Jajangmyun – Korean/Chinese Black Bean Sauce Noodle
There are a few places that I know of in San Francisco that sells this delicious, shirt-staining-from-the-sauce-splatters dish: San Tung, So and Zazang Korean Noodle. Try it at one of these places if you have no idea what this dish is – they all make theirs a bit differently but you’ll get the gist. Then you can make it at home!
Second, you need noodles that are a bit thicker than ramen but skinnier than udon. Golden Produce on Church and Market sells these bags of fresh noodles.

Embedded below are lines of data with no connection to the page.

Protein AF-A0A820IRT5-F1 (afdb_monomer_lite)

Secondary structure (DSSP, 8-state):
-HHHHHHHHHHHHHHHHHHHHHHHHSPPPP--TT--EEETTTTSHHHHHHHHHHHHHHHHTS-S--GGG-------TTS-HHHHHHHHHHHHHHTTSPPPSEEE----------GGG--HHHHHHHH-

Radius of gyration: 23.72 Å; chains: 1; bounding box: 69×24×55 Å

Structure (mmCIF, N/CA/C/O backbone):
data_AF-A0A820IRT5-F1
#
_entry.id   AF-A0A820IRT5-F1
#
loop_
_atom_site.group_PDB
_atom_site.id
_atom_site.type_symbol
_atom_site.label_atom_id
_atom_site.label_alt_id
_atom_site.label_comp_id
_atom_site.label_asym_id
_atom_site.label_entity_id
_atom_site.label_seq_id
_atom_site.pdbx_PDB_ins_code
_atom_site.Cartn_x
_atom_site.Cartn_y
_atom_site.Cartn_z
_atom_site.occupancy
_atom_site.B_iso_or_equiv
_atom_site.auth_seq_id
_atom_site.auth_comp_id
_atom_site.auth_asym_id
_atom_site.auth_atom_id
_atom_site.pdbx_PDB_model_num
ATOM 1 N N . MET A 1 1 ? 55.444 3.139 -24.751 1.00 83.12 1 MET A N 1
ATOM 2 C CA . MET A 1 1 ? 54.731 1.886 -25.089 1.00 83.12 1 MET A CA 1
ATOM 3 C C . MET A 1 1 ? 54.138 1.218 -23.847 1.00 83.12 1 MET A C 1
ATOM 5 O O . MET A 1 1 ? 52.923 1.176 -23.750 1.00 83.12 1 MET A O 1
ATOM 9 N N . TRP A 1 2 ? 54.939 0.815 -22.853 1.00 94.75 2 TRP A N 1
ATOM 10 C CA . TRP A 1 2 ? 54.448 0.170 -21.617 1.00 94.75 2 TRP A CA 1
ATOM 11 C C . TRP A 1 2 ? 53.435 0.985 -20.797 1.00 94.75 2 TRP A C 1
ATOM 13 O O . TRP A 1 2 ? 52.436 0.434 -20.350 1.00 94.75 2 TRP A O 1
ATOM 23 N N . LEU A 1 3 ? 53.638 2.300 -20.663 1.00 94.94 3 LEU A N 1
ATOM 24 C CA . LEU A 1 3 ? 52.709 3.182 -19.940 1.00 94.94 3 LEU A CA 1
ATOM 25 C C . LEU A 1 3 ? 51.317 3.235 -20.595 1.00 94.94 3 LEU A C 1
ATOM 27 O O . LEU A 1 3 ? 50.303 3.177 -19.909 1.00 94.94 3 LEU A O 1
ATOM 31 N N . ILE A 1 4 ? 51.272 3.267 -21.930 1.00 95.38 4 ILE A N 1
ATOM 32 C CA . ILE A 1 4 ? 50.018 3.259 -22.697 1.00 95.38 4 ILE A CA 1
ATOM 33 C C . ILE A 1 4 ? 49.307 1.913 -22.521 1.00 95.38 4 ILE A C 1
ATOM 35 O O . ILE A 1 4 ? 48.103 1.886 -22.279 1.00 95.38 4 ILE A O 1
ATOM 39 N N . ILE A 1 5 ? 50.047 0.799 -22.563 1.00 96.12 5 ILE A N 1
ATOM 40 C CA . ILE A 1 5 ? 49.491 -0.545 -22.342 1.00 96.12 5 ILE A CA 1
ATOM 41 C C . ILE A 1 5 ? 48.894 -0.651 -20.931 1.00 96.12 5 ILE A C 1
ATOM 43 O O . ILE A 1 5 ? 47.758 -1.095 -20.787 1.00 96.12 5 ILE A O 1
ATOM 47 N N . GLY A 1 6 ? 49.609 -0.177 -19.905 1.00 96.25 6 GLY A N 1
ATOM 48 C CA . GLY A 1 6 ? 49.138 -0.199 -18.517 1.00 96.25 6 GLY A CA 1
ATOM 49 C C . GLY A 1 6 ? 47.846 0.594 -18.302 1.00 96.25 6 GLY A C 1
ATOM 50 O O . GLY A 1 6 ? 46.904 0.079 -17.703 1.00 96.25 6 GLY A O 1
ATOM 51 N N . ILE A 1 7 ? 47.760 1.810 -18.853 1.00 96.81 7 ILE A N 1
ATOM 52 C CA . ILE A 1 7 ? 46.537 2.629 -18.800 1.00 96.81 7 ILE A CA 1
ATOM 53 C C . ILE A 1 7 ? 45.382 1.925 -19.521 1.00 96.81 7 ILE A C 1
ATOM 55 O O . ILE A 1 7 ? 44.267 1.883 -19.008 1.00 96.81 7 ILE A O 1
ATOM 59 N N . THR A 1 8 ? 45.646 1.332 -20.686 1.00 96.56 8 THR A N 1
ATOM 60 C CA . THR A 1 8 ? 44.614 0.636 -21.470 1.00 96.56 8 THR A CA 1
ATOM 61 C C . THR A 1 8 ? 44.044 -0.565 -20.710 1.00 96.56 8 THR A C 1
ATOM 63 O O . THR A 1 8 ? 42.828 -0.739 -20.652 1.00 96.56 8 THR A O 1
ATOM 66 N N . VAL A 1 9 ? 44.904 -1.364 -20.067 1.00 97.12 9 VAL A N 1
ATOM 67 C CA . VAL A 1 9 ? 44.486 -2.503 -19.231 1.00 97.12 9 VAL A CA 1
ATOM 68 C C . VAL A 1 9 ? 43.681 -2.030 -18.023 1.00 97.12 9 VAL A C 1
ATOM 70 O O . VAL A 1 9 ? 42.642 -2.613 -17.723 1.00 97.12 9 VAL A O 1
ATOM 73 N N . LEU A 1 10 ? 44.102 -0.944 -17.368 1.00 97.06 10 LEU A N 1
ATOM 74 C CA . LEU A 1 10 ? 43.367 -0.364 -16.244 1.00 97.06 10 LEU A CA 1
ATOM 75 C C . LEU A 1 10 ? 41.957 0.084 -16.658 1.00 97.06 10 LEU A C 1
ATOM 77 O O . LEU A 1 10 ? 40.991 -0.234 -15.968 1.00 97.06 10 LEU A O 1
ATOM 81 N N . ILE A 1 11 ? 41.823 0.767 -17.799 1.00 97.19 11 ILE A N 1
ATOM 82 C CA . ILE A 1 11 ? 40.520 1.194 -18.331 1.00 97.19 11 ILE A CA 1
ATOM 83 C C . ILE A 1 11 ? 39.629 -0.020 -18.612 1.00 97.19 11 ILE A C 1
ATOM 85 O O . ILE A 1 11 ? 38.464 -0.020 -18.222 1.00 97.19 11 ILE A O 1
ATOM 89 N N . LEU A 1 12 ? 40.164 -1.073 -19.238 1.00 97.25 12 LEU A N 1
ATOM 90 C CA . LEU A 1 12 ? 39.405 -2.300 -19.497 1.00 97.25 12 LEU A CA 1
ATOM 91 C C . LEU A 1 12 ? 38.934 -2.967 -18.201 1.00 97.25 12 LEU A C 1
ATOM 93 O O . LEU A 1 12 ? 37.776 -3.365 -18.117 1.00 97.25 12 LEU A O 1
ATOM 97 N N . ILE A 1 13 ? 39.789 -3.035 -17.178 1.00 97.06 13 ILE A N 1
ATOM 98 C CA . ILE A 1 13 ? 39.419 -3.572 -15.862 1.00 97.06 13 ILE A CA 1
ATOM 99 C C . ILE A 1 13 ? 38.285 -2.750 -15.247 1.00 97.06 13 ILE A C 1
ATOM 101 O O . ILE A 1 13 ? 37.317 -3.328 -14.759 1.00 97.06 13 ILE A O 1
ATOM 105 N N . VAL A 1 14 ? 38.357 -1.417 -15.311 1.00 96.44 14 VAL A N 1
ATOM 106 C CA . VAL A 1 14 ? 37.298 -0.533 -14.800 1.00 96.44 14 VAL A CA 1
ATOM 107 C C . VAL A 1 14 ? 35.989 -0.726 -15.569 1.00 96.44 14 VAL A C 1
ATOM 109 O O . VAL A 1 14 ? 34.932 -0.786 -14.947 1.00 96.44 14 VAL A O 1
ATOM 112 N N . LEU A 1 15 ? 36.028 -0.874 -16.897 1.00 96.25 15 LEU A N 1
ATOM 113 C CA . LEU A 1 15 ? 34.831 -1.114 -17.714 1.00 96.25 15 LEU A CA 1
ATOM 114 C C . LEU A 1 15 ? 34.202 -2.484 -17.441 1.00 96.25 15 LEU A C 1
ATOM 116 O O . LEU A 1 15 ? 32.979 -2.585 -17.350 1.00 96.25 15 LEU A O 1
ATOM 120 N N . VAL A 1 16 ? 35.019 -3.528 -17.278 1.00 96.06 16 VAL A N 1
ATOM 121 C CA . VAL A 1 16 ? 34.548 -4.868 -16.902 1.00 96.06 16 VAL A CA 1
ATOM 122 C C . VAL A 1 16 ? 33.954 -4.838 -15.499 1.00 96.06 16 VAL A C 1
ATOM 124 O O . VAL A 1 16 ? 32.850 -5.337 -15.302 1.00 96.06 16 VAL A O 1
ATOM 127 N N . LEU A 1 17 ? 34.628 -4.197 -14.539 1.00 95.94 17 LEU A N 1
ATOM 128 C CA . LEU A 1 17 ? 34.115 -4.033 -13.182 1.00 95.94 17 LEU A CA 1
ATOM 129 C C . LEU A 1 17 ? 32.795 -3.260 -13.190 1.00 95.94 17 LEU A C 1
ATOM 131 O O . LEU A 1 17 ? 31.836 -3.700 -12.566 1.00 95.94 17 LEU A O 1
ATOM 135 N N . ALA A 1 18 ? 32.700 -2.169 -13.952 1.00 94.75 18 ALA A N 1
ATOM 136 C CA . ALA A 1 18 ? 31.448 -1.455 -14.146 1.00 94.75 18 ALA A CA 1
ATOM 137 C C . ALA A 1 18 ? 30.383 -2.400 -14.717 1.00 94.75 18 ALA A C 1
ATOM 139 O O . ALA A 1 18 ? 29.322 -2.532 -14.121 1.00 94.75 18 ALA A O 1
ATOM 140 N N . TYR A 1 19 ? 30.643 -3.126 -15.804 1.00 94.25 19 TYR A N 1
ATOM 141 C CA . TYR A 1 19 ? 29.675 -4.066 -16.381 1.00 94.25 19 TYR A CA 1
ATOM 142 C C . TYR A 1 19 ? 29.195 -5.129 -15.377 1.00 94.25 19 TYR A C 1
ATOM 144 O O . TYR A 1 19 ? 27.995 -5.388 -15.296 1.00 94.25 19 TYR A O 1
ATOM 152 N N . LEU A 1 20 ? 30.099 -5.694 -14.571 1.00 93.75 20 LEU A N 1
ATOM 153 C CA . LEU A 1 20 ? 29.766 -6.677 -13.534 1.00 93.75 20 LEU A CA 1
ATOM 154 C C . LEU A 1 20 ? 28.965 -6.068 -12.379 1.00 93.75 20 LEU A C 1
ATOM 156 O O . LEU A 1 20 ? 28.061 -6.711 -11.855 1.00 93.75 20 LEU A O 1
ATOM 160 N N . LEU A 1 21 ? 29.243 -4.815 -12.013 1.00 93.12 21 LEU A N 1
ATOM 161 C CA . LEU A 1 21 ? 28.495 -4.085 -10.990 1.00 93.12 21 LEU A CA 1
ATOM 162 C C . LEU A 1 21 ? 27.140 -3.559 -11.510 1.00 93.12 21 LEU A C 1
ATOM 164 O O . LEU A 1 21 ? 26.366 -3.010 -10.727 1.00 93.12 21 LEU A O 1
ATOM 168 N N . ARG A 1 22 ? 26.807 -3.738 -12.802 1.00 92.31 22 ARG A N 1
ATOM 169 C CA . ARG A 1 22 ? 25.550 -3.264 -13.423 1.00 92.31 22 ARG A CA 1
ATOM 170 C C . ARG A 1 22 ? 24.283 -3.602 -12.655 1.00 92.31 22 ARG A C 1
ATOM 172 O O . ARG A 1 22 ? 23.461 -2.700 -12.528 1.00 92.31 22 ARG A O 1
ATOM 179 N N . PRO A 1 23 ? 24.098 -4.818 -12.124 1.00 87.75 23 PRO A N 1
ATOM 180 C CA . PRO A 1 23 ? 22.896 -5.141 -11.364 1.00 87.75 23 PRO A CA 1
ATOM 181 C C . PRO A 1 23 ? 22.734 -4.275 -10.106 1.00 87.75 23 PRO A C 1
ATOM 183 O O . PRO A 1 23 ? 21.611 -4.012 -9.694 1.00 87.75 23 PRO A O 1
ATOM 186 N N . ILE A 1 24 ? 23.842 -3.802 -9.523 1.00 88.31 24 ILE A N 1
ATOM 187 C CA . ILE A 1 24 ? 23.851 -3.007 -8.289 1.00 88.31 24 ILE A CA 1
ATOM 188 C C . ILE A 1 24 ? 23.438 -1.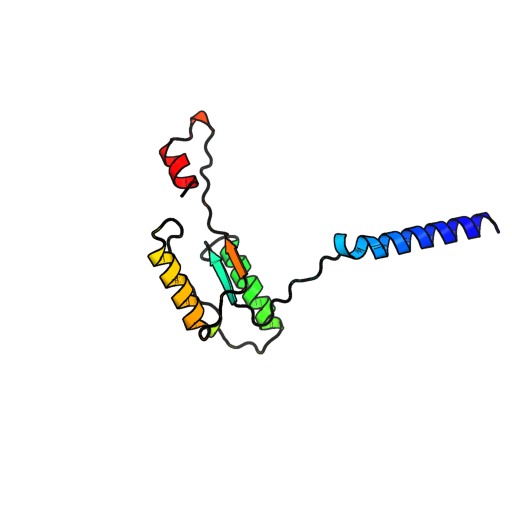558 -8.568 1.00 88.31 24 ILE A C 1
ATOM 190 O O . ILE A 1 24 ? 22.659 -0.991 -7.811 1.00 88.31 24 ILE A O 1
ATOM 194 N N . TYR A 1 25 ? 23.927 -0.953 -9.656 1.00 87.62 25 TYR A N 1
ATOM 195 C CA . TYR A 1 25 ? 23.632 0.453 -9.976 1.00 87.62 25 TYR A CA 1
ATOM 196 C C . TYR A 1 25 ? 22.532 0.644 -11.037 1.00 87.62 25 TYR A C 1
ATOM 198 O O . TYR A 1 25 ? 22.085 1.766 -11.267 1.00 87.62 25 TYR A O 1
ATOM 206 N N . ARG A 1 26 ? 22.089 -0.427 -11.705 1.00 83.94 26 ARG A N 1
ATOM 207 C CA . ARG A 1 26 ? 20.910 -0.461 -12.588 1.00 83.94 26 ARG A CA 1
ATOM 208 C C . ARG A 1 26 ? 20.030 -1.650 -12.207 1.00 83.94 26 ARG A C 1
ATOM 210 O O . ARG A 1 26 ? 20.033 -2.649 -12.936 1.00 83.94 26 ARG A O 1
ATOM 217 N N . PRO A 1 27 ? 19.292 -1.563 -11.088 1.00 77.25 27 PRO A N 1
ATOM 218 C CA . PRO A 1 27 ? 18.306 -2.579 -10.768 1.00 77.25 27 PRO A CA 1
ATOM 219 C C . PRO A 1 27 ? 17.312 -2.707 -11.926 1.00 77.25 27 PRO A C 1
ATOM 221 O O . PRO A 1 27 ? 16.932 -1.723 -12.565 1.00 77.25 27 PRO A O 1
ATOM 224 N N . THR A 1 28 ? 16.919 -3.938 -12.231 1.00 72.12 28 THR A N 1
ATOM 225 C CA . THR A 1 28 ? 15.853 -4.212 -13.196 1.00 72.12 28 THR A CA 1
ATOM 226 C C . THR A 1 28 ? 14.549 -3.601 -12.703 1.00 72.12 28 THR A C 1
ATOM 228 O O . THR A 1 28 ? 14.123 -3.882 -11.584 1.00 72.12 28 THR A O 1
ATOM 231 N N . CYS A 1 29 ? 13.906 -2.794 -13.545 1.00 69.69 29 CYS A N 1
ATOM 232 C CA . CYS A 1 29 ? 12.571 -2.285 -13.261 1.00 69.69 29 CYS A CA 1
ATOM 233 C C . CYS A 1 29 ? 11.585 -3.456 -13.169 1.00 69.69 29 CYS A C 1
ATOM 235 O O . CYS A 1 29 ? 11.596 -4.352 -14.019 1.00 69.69 29 CYS A O 1
ATOM 237 N N . LEU A 1 30 ? 10.733 -3.446 -12.146 1.00 74.62 30 LEU A N 1
ATOM 238 C CA . LEU A 1 30 ? 9.644 -4.406 -12.026 1.00 74.62 30 LEU A CA 1
ATOM 239 C C . LEU A 1 30 ? 8.661 -4.179 -13.181 1.00 74.62 30 LEU A C 1
ATOM 241 O O . LEU A 1 30 ? 8.237 -3.051 -13.427 1.00 74.62 30 LEU A O 1
ATOM 245 N N . ASN A 1 31 ? 8.310 -5.237 -13.912 1.00 79.50 31 ASN A N 1
ATOM 246 C CA . ASN A 1 31 ? 7.292 -5.127 -14.949 1.00 79.50 31 ASN A CA 1
ATOM 247 C C . ASN A 1 31 ? 5.915 -5.092 -14.286 1.00 79.50 31 ASN A C 1
ATOM 249 O O . ASN A 1 31 ? 5.418 -6.116 -13.824 1.00 79.50 31 ASN A O 1
ATOM 253 N N . LEU A 1 32 ? 5.315 -3.908 -14.261 1.00 80.75 32 LEU A N 1
ATOM 254 C CA . LEU A 1 32 ? 4.000 -3.683 -13.685 1.00 80.75 32 LEU A CA 1
ATOM 255 C C . LEU A 1 32 ? 2.874 -3.863 -14.706 1.00 80.75 32 LEU A C 1
ATOM 257 O O . LEU A 1 32 ? 1.764 -3.457 -14.438 1.00 80.75 32 LEU A O 1
ATOM 261 N N . ARG A 1 33 ? 3.079 -4.443 -15.891 1.00 77.69 33 ARG A N 1
ATOM 262 C CA . ARG A 1 33 ? 1.958 -4.625 -16.832 1.00 77.69 33 ARG A CA 1
ATOM 263 C C . ARG A 1 33 ? 0.968 -5.671 -16.322 1.00 77.69 33 ARG A C 1
ATOM 265 O O . ARG A 1 33 ? 1.359 -6.780 -15.980 1.00 77.69 33 ARG A O 1
ATOM 272 N N . ASP A 1 34 ? -0.313 -5.297 -16.315 1.00 79.25 34 ASP A N 1
ATOM 273 C CA . ASP A 1 34 ? -1.457 -6.149 -15.959 1.00 79.25 34 ASP A CA 1
ATOM 274 C C . ASP A 1 34 ? -1.372 -6.850 -14.589 1.00 79.25 34 ASP A C 1
ATOM 276 O O . ASP A 1 34 ? -2.005 -7.886 -14.378 1.00 79.25 34 ASP A O 1
ATOM 280 N N . VAL A 1 35 ? -0.639 -6.265 -13.636 1.00 88.12 35 VAL A N 1
ATOM 281 C CA . VAL A 1 35 ? -0.556 -6.769 -12.259 1.00 88.12 35 VAL A CA 1
ATOM 282 C C . VAL A 1 35 ? -1.704 -6.241 -11.396 1.00 88.12 35 VAL A C 1
ATOM 284 O O . VAL A 1 35 ? -2.113 -5.088 -11.513 1.00 88.12 35 VAL A O 1
ATOM 287 N N . HIS A 1 36 ? -2.216 -7.085 -10.500 1.00 92.88 36 HIS A N 1
ATOM 288 C CA . HIS A 1 36 ? -3.186 -6.683 -9.481 1.00 92.88 36 HIS A CA 1
ATOM 289 C C . HIS A 1 36 ? -2.432 -6.339 -8.191 1.00 92.88 36 HIS A C 1
ATOM 291 O O . HIS A 1 36 ? -1.828 -7.217 -7.566 1.00 92.88 36 HIS A O 1
ATOM 297 N N . VAL A 1 37 ? -2.444 -5.059 -7.815 1.00 94.88 37 VAL A N 1
ATOM 298 C CA . VAL A 1 37 ? -1.753 -4.539 -6.627 1.00 94.88 37 VAL A CA 1
ATOM 299 C C 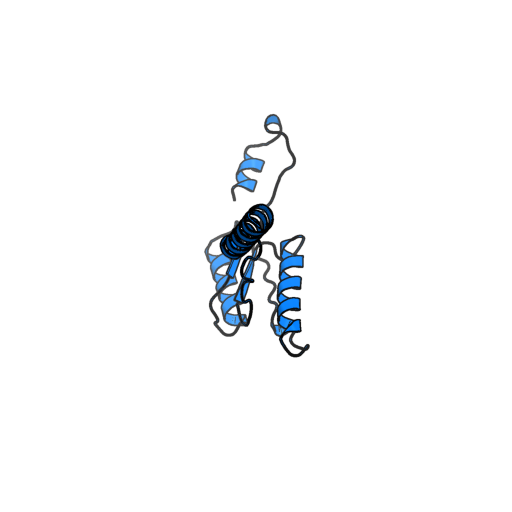. VAL A 1 37 ? -2.770 -4.188 -5.548 1.00 94.88 37 VAL A C 1
ATOM 301 O O . VAL A 1 37 ? -3.704 -3.435 -5.805 1.00 94.88 37 VAL A O 1
ATOM 304 N N . VAL A 1 38 ? -2.554 -4.682 -4.331 1.00 96.75 38 VAL A N 1
ATOM 305 C CA . VAL A 1 38 ? -3.302 -4.272 -3.135 1.00 96.75 38 VAL A CA 1
ATOM 306 C C . VAL A 1 38 ? -2.378 -3.472 -2.227 1.00 96.75 38 VAL A C 1
ATOM 308 O O . VAL A 1 38 ? -1.268 -3.907 -1.930 1.00 96.75 38 VAL A O 1
ATOM 311 N N . ILE A 1 39 ? -2.837 -2.306 -1.770 1.00 97.38 39 ILE A N 1
ATOM 312 C CA . ILE A 1 39 ? -2.077 -1.403 -0.897 1.00 97.38 39 ILE A CA 1
ATOM 313 C C . ILE A 1 39 ? -2.882 -1.153 0.374 1.00 97.38 39 ILE A C 1
ATOM 315 O O . ILE A 1 39 ? -3.973 -0.583 0.319 1.00 97.38 39 ILE A O 1
ATOM 319 N N . THR A 1 40 ? -2.343 -1.531 1.532 1.00 97.19 40 THR A N 1
ATOM 320 C CA . THR A 1 40 ? -2.930 -1.131 2.817 1.00 97.19 40 THR A CA 1
ATOM 321 C C . THR A 1 40 ? -2.567 0.324 3.127 1.00 97.19 40 THR A C 1
ATOM 323 O O . THR A 1 40 ? -1.494 0.807 2.767 1.00 97.19 40 THR A O 1
ATOM 326 N N . GLY A 1 41 ? -3.475 1.079 3.754 1.00 95.94 41 GLY A N 1
ATOM 327 C CA . GLY A 1 41 ? -3.239 2.506 4.021 1.00 95.94 41 GLY A CA 1
ATOM 328 C C . GLY A 1 41 ? -3.147 3.372 2.753 1.00 95.94 41 GLY A C 1
ATOM 329 O O . GLY A 1 41 ? -2.497 4.411 2.763 1.00 95.94 41 GLY A O 1
ATOM 330 N N . GLY A 1 42 ? -3.778 2.957 1.647 1.00 95.38 42 GLY A N 1
ATOM 331 C CA . GLY A 1 42 ? -3.758 3.678 0.364 1.00 95.38 42 GLY A CA 1
ATOM 332 C C . GLY A 1 42 ? -4.612 4.955 0.307 1.00 95.38 42 GLY A C 1
ATOM 333 O O . GLY A 1 42 ? -4.673 5.609 -0.731 1.00 95.38 42 GLY A O 1
ATOM 334 N N . SER A 1 43 ? -5.296 5.324 1.395 1.00 94.44 43 SER A N 1
ATOM 335 C CA . SER A 1 43 ? -6.207 6.477 1.432 1.00 94.44 43 SER A CA 1
ATOM 336 C C . SER A 1 43 ? -5.494 7.828 1.584 1.00 94.44 43 SER A C 1
ATOM 338 O O . SER A 1 43 ? -6.059 8.865 1.221 1.00 94.44 43 SER A O 1
ATOM 340 N N . SER A 1 44 ? -4.257 7.849 2.088 1.00 94.94 44 SER A N 1
ATOM 341 C CA . SER A 1 44 ? -3.478 9.069 2.331 1.00 94.94 44 SER A CA 1
ATOM 342 C C . SER A 1 44 ? -1.965 8.833 2.198 1.00 94.94 44 SER A C 1
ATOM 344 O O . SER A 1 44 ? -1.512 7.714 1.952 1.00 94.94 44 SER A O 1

Now you’re ready for the other stuff:
1 Onion, diced
1 Carrot, diced
1-2 Zucchini, diced
Julienned cucumber for topping
2 tbspn Corn Starch mixed with 2 tbspn warm water
2 tsp Sugar mixed with 1 cup water
5 tbspn Black Bean Sauce
– Use a large sauce pan to saute black bean sauce in some olive oil for a about 3 minutes until it gets thicker
– Add carrots, onions, zucchini and saute until ingredients combine and the veggies are almost cooked
– Add sugar/water and let ingredients combine a bit further
– Add corn starch/water to thicken the sauce
– Simmer sauce to thicken- add a bit of water if it gets too thick or more corn starch if it’s too runny
– Boil noodles, add to a bowl, top with sauce and cucumber
I added some tofu to mine to get some protein and to make it vegetarian. You should add diced pork and shrimp to yours to make it meaty and amazing -just saute this separately and add with the onions.